Extracted data entries:
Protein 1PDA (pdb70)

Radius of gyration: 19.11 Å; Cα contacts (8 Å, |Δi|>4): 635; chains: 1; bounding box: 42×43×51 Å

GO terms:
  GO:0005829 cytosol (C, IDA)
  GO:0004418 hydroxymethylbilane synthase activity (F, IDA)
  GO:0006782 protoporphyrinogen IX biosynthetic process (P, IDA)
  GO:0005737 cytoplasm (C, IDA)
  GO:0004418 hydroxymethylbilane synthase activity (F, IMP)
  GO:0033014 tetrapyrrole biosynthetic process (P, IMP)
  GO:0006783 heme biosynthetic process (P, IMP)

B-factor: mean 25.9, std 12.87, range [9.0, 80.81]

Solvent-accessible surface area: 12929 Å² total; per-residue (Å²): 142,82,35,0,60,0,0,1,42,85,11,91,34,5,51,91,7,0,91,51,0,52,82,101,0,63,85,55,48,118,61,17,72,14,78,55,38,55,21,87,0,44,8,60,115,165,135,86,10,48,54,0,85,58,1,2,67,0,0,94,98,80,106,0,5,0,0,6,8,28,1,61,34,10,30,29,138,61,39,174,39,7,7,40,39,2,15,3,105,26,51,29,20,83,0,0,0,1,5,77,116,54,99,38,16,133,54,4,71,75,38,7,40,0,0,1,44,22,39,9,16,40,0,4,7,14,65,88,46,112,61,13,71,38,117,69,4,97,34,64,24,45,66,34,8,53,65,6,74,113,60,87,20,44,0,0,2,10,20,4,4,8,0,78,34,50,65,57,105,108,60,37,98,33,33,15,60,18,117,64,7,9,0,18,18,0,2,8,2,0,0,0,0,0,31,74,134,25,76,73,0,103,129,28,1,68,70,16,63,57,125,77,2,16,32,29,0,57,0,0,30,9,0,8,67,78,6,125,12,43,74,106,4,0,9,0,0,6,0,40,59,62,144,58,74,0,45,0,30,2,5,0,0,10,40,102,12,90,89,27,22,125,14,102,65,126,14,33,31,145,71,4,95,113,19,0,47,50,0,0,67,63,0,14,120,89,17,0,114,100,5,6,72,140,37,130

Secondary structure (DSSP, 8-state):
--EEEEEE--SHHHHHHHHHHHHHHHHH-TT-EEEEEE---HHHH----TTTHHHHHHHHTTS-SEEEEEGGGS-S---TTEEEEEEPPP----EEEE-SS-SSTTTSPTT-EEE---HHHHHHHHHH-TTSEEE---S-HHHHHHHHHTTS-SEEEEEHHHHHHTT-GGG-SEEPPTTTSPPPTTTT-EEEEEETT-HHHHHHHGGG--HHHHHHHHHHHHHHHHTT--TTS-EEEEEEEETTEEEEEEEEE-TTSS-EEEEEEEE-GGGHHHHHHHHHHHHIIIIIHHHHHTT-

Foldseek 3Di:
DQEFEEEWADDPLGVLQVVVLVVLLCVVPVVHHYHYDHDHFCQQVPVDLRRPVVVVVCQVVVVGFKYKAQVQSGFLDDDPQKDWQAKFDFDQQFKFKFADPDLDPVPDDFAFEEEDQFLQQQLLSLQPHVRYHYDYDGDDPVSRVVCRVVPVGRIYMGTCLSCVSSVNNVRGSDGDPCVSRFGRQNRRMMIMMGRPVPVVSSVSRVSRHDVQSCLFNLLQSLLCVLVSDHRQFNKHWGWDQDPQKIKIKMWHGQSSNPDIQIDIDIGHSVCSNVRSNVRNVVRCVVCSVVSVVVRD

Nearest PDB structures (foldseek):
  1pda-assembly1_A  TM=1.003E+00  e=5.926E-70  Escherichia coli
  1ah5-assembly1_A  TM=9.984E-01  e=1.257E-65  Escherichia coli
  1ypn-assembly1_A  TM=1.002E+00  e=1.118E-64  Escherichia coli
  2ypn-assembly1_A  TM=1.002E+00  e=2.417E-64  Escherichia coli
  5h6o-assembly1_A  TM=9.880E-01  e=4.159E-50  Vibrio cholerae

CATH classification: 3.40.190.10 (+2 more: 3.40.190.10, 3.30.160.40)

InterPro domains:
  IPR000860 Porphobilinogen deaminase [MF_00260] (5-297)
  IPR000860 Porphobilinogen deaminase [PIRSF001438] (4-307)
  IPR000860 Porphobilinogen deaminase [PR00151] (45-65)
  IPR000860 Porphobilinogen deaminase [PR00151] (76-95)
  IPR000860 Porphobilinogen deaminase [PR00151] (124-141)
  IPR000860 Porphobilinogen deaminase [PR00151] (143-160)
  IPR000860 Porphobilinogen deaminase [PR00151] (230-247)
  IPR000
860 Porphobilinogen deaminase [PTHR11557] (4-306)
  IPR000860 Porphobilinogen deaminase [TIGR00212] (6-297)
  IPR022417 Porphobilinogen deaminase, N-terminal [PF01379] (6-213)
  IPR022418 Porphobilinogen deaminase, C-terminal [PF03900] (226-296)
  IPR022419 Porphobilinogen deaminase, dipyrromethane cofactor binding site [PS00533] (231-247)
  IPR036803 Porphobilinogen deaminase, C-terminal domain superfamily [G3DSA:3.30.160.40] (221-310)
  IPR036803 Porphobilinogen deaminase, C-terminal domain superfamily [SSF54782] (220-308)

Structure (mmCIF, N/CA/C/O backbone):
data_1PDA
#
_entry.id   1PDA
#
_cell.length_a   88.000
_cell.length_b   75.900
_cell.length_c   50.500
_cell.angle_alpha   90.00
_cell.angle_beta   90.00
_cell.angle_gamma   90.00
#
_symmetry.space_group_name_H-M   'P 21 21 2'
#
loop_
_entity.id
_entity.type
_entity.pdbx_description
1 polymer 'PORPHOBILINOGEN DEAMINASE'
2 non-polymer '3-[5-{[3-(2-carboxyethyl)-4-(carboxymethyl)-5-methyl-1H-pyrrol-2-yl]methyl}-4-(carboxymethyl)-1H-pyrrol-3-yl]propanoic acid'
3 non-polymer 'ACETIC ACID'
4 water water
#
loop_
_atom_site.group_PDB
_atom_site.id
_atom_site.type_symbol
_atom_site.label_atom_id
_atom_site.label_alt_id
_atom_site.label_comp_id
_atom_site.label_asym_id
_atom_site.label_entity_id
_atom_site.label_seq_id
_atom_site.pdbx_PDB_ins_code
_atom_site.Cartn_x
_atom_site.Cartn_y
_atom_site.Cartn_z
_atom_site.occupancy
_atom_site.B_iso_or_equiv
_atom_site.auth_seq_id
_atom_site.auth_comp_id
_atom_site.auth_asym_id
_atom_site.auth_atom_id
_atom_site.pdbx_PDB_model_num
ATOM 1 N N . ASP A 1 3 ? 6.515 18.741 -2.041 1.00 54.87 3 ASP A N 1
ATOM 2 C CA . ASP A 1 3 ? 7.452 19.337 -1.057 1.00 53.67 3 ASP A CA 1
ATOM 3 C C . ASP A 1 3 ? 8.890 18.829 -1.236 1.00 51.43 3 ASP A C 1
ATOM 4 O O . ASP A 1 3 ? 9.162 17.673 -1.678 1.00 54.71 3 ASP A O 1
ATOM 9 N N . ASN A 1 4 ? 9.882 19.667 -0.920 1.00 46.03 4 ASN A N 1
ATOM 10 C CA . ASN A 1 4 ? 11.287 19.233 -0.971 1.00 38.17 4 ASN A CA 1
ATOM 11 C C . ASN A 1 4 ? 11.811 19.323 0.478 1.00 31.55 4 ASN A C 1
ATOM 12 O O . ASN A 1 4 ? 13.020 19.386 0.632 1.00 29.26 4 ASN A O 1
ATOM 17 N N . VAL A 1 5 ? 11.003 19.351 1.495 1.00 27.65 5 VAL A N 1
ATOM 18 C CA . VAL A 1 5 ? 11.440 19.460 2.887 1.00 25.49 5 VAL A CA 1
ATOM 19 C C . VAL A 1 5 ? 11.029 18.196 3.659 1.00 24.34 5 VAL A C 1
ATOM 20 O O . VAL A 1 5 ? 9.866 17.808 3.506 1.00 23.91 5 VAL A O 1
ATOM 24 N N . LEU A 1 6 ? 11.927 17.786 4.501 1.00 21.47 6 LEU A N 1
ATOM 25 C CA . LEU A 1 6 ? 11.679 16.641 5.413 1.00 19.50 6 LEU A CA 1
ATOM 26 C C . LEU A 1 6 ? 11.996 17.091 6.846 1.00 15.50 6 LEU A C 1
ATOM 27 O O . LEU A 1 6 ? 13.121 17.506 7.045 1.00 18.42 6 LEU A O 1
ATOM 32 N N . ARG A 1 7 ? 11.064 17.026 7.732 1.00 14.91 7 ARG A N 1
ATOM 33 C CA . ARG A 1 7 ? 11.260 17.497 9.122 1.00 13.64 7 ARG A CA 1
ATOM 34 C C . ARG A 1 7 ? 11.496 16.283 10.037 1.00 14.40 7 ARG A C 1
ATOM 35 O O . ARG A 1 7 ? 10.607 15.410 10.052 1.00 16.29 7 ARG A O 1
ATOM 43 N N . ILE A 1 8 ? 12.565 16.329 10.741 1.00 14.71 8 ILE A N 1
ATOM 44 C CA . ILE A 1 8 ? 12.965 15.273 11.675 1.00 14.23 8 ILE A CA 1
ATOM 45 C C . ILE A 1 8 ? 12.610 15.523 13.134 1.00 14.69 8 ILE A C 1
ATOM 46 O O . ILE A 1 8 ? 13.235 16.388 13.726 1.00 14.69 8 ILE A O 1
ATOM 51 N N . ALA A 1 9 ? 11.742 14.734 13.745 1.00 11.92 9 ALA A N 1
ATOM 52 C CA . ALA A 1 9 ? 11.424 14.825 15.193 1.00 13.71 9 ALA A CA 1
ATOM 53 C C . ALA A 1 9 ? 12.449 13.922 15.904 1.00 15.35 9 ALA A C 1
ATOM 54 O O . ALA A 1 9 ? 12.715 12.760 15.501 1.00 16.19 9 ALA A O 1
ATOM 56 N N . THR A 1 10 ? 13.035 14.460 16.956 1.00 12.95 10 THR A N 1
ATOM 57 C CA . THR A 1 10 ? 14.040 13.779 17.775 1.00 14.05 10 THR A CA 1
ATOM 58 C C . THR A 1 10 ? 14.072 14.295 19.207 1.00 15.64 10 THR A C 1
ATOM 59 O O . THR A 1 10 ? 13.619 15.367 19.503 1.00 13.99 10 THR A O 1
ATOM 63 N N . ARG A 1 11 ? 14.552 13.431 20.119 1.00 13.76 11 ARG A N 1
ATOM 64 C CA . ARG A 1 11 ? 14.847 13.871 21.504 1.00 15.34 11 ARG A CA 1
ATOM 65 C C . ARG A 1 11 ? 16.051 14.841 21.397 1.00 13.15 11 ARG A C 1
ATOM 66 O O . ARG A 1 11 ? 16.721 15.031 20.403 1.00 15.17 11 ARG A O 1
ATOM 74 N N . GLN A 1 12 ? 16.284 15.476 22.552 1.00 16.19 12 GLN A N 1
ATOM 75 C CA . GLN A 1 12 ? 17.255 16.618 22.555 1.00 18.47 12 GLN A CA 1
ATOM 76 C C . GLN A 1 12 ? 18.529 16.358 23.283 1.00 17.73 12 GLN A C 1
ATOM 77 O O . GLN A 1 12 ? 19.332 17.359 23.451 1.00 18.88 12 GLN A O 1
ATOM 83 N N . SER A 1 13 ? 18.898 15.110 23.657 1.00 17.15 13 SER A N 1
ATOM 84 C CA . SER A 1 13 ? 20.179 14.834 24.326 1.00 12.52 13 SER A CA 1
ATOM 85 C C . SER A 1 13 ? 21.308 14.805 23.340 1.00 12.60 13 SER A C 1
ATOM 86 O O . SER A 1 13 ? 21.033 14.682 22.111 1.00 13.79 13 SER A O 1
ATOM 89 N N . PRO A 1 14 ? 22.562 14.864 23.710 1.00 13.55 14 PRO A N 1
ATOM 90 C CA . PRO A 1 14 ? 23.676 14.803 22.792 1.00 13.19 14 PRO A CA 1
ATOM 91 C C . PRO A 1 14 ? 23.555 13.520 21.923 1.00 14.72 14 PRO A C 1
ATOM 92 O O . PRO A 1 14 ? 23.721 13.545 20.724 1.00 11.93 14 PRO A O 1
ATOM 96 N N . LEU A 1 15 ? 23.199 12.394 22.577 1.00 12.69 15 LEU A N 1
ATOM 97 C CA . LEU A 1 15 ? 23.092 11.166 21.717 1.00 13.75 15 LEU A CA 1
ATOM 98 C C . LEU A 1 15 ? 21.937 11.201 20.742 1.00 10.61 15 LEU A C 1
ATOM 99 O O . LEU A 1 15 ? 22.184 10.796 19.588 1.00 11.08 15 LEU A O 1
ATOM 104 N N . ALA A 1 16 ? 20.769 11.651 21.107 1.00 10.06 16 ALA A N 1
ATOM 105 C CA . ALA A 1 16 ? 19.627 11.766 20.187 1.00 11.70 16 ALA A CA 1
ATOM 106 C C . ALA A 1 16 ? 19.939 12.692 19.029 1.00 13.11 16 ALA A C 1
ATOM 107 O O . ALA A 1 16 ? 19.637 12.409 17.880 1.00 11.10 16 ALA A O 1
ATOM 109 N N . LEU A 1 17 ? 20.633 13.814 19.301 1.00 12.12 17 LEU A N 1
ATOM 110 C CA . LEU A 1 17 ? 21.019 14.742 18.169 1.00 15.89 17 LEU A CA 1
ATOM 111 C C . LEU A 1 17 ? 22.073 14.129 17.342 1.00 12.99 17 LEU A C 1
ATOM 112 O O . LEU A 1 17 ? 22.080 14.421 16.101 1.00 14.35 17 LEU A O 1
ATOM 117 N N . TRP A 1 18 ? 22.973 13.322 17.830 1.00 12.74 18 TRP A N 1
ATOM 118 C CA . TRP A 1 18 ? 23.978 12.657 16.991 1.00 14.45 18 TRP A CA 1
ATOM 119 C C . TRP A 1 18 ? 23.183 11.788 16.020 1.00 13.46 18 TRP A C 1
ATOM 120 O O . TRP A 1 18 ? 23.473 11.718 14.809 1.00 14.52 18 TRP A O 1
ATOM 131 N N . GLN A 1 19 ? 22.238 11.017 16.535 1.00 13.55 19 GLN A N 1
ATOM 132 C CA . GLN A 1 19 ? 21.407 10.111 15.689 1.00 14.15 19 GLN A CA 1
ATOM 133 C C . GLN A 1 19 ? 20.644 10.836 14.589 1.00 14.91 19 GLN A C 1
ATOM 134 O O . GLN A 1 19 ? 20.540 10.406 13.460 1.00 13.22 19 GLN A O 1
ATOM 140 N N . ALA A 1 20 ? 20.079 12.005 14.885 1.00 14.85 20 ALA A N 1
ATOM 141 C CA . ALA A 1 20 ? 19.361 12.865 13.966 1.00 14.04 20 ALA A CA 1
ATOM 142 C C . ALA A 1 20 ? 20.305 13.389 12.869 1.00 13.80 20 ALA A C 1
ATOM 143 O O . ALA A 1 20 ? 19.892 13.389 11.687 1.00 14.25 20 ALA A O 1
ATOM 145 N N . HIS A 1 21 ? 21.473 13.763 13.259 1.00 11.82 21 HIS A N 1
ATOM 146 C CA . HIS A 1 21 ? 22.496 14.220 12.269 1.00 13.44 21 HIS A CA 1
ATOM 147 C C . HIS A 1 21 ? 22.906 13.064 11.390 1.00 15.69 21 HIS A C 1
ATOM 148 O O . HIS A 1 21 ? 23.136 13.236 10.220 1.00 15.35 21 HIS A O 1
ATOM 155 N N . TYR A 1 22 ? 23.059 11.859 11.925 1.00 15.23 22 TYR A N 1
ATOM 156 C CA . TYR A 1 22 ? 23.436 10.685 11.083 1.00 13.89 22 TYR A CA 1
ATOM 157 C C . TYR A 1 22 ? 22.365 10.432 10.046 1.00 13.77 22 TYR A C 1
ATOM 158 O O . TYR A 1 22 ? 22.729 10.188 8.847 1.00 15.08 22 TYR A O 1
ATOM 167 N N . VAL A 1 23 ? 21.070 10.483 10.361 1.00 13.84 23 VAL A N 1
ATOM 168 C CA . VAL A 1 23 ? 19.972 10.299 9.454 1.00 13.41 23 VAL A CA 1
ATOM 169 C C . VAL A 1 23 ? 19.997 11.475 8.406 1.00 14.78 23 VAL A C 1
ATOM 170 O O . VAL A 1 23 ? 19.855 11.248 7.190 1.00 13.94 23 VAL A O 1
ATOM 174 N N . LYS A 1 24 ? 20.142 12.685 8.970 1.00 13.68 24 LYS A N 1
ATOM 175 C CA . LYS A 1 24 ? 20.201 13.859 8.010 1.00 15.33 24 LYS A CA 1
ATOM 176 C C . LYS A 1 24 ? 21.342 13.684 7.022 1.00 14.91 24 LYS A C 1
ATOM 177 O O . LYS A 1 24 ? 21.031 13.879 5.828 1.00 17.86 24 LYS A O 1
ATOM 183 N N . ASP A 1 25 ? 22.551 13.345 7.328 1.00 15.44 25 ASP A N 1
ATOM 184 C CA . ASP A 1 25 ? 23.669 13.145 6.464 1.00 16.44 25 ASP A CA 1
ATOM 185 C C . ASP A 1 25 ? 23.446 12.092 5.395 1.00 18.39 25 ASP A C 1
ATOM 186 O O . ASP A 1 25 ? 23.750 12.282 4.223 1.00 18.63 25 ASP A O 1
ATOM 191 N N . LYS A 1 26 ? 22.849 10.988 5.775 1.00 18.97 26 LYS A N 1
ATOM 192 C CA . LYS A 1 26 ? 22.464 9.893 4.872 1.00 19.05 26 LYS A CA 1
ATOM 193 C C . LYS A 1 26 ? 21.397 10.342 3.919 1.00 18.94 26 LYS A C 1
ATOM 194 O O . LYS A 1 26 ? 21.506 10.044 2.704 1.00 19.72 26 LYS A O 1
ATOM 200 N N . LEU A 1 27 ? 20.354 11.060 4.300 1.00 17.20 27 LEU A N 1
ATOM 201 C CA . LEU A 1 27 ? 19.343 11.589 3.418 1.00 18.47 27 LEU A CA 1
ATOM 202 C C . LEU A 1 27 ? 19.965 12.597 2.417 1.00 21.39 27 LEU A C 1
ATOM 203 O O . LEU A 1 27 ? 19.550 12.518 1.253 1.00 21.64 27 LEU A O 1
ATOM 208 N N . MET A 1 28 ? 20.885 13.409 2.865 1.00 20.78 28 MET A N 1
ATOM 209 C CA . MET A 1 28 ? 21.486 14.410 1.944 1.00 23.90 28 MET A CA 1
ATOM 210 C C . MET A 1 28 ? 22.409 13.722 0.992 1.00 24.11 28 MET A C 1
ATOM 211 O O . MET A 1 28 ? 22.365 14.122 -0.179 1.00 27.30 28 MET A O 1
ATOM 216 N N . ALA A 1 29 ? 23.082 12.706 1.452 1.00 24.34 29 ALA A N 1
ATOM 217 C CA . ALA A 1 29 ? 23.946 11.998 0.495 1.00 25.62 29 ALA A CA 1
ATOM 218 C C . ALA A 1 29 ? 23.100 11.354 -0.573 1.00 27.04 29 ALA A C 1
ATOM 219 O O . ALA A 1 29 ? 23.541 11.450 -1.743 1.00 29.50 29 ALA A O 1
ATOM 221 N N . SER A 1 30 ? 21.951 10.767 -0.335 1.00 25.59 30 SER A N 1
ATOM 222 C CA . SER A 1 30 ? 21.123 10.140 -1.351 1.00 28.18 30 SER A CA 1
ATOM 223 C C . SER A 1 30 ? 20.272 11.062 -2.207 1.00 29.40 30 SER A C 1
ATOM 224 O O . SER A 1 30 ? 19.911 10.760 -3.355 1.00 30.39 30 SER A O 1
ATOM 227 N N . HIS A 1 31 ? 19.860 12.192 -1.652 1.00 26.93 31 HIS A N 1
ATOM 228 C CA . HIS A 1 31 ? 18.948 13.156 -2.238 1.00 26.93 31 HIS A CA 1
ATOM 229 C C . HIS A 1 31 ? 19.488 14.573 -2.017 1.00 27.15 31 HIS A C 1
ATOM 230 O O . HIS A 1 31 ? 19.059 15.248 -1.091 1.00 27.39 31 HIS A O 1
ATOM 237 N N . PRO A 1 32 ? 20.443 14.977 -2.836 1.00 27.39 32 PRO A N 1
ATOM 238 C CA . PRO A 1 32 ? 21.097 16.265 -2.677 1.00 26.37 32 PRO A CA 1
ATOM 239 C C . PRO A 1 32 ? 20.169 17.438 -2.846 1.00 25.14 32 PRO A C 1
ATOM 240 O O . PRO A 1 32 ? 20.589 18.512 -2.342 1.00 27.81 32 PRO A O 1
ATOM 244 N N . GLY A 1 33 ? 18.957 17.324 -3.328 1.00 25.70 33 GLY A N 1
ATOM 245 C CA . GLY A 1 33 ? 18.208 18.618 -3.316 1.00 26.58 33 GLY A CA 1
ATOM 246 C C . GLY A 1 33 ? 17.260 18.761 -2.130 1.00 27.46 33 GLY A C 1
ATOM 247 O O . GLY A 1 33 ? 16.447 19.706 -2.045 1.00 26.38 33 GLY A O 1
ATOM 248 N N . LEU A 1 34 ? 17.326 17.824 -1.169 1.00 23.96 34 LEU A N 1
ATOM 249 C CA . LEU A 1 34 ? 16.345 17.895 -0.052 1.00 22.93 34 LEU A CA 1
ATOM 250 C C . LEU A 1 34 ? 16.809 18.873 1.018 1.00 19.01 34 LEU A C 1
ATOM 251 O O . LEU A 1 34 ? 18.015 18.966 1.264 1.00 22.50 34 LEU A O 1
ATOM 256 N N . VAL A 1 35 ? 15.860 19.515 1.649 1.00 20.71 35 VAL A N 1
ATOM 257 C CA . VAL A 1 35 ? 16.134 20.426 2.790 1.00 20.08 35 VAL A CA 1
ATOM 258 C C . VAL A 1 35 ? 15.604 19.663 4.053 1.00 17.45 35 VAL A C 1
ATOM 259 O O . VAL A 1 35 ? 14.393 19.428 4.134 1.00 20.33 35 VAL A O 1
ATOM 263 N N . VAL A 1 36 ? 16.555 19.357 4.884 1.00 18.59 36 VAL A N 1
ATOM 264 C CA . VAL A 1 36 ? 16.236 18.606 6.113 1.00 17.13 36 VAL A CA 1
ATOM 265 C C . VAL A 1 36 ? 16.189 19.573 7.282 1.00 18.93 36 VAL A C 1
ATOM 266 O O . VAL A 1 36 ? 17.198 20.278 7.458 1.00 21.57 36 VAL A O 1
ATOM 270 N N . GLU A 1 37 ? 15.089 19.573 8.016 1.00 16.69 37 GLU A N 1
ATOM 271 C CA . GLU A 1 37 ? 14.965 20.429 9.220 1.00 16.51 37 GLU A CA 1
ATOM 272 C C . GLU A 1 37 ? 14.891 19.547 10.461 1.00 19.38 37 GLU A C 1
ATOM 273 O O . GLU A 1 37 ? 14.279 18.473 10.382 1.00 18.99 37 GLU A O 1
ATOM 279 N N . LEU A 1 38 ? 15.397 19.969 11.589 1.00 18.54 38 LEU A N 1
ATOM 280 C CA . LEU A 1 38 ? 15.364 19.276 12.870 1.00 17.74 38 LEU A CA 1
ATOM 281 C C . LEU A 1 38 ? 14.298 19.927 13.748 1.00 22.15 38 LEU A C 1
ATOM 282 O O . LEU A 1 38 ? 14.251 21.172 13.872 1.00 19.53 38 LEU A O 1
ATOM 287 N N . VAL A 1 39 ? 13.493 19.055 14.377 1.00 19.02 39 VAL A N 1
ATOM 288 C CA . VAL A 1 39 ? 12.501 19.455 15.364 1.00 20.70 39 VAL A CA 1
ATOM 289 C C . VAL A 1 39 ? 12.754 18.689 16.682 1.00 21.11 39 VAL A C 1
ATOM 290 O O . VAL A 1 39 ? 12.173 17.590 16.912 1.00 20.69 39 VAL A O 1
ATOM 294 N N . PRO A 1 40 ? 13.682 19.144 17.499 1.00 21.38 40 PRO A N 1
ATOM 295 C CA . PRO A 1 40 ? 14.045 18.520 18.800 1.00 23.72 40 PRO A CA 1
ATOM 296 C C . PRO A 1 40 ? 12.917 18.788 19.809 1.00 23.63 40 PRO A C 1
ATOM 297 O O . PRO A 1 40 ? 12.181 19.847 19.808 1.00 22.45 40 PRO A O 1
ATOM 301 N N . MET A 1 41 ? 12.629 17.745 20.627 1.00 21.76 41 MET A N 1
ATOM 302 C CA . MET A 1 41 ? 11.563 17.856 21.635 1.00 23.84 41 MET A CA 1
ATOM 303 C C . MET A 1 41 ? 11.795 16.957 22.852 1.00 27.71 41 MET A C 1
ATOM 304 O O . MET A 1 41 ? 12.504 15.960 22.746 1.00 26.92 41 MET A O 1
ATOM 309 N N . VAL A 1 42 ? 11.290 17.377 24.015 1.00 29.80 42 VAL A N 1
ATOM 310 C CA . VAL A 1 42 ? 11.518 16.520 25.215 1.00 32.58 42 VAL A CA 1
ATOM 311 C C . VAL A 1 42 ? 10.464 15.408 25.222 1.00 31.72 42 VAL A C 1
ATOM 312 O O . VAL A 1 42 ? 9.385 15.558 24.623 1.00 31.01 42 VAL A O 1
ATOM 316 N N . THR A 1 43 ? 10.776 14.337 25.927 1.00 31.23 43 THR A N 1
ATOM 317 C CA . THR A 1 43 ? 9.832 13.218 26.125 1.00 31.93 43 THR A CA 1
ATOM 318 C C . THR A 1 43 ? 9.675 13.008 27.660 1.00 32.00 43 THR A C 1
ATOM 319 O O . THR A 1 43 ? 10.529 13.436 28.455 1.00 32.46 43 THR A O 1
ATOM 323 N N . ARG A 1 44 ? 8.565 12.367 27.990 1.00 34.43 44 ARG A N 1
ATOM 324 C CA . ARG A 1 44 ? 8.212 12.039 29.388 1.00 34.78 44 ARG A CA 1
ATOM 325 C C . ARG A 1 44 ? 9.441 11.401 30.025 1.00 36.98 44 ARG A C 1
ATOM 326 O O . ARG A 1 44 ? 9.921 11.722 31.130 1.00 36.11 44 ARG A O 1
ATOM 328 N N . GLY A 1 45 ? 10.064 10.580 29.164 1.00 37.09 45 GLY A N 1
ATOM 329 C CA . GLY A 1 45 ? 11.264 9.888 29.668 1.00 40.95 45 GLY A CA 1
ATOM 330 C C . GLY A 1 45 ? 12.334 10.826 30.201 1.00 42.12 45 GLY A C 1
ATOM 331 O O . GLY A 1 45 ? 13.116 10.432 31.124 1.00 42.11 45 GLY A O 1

● What the task asks
Exact retyping is required: the line with "ATOM 310 C CA" through the end of the data, both ends included, and no other line.

● Output for this exercise
ATOM 310 C CA . VAL A 1 42 ? 11.518 16.520 25.215 1.00 32.58 42 VAL A CA 1
ATOM 311 C C . VAL A 1 42 ? 10.464 15.408 25.222 1.00 31.72 42 VAL A C 1
ATOM 312 O O . VAL A 1 42 ? 9.385 15.558 24.623 1.00 31.01 42 VAL A O 1
ATOM 316 N N . THR A 1 43 ? 10.776 14.337 25.927 1.00 31.23 43 THR A N 1
ATOM 317 C CA . THR A 1 43 ? 9.832 13.218 26.125 1.00 31.93 43 THR A CA 1
ATOM 318 C C . THR A 1 43 ? 9.675 13.008 27.660 1.00 32.00 43 THR A C 1
ATOM 319 O O . THR A 1 43 ? 10.529 13.436 28.455 1.00 32.46 43 THR A O 1
ATOM 323 N N . ARG A 1 44 ? 8.565 12.367 27.990 1.00 34.43 44 ARG A N 1
ATOM 324 C CA . ARG A 1 44 ? 8.212 12.039 29.388 1.00 34.78 44 ARG A CA 1
ATOM 325 C C . ARG A 1 44 ? 9.441 11.401 30.025 1.00 36.98 44 ARG A C 1
ATOM 326 O O . ARG A 1 44 ? 9.921 11.722 31.130 1.00 36.11 44 ARG A O 1
ATOM 328 N N . GLY A 1 45 ? 10.064 10.580 29.164 1.00 37.09 45 GLY A N 1
ATOM 329 C CA . GLY A 1 45 ? 11.264 9.888 29.668 1.00 40.95 45 GLY A CA 1
ATOM 330 C C . GLY A 1 45 ? 12.334 10.826 30.201 1.00 42.12 45 GLY A C 1
ATOM 331 O O . GLY A 1 45 ? 13.116 10.432 31.124 1.00 42.11 45 GLY A O 1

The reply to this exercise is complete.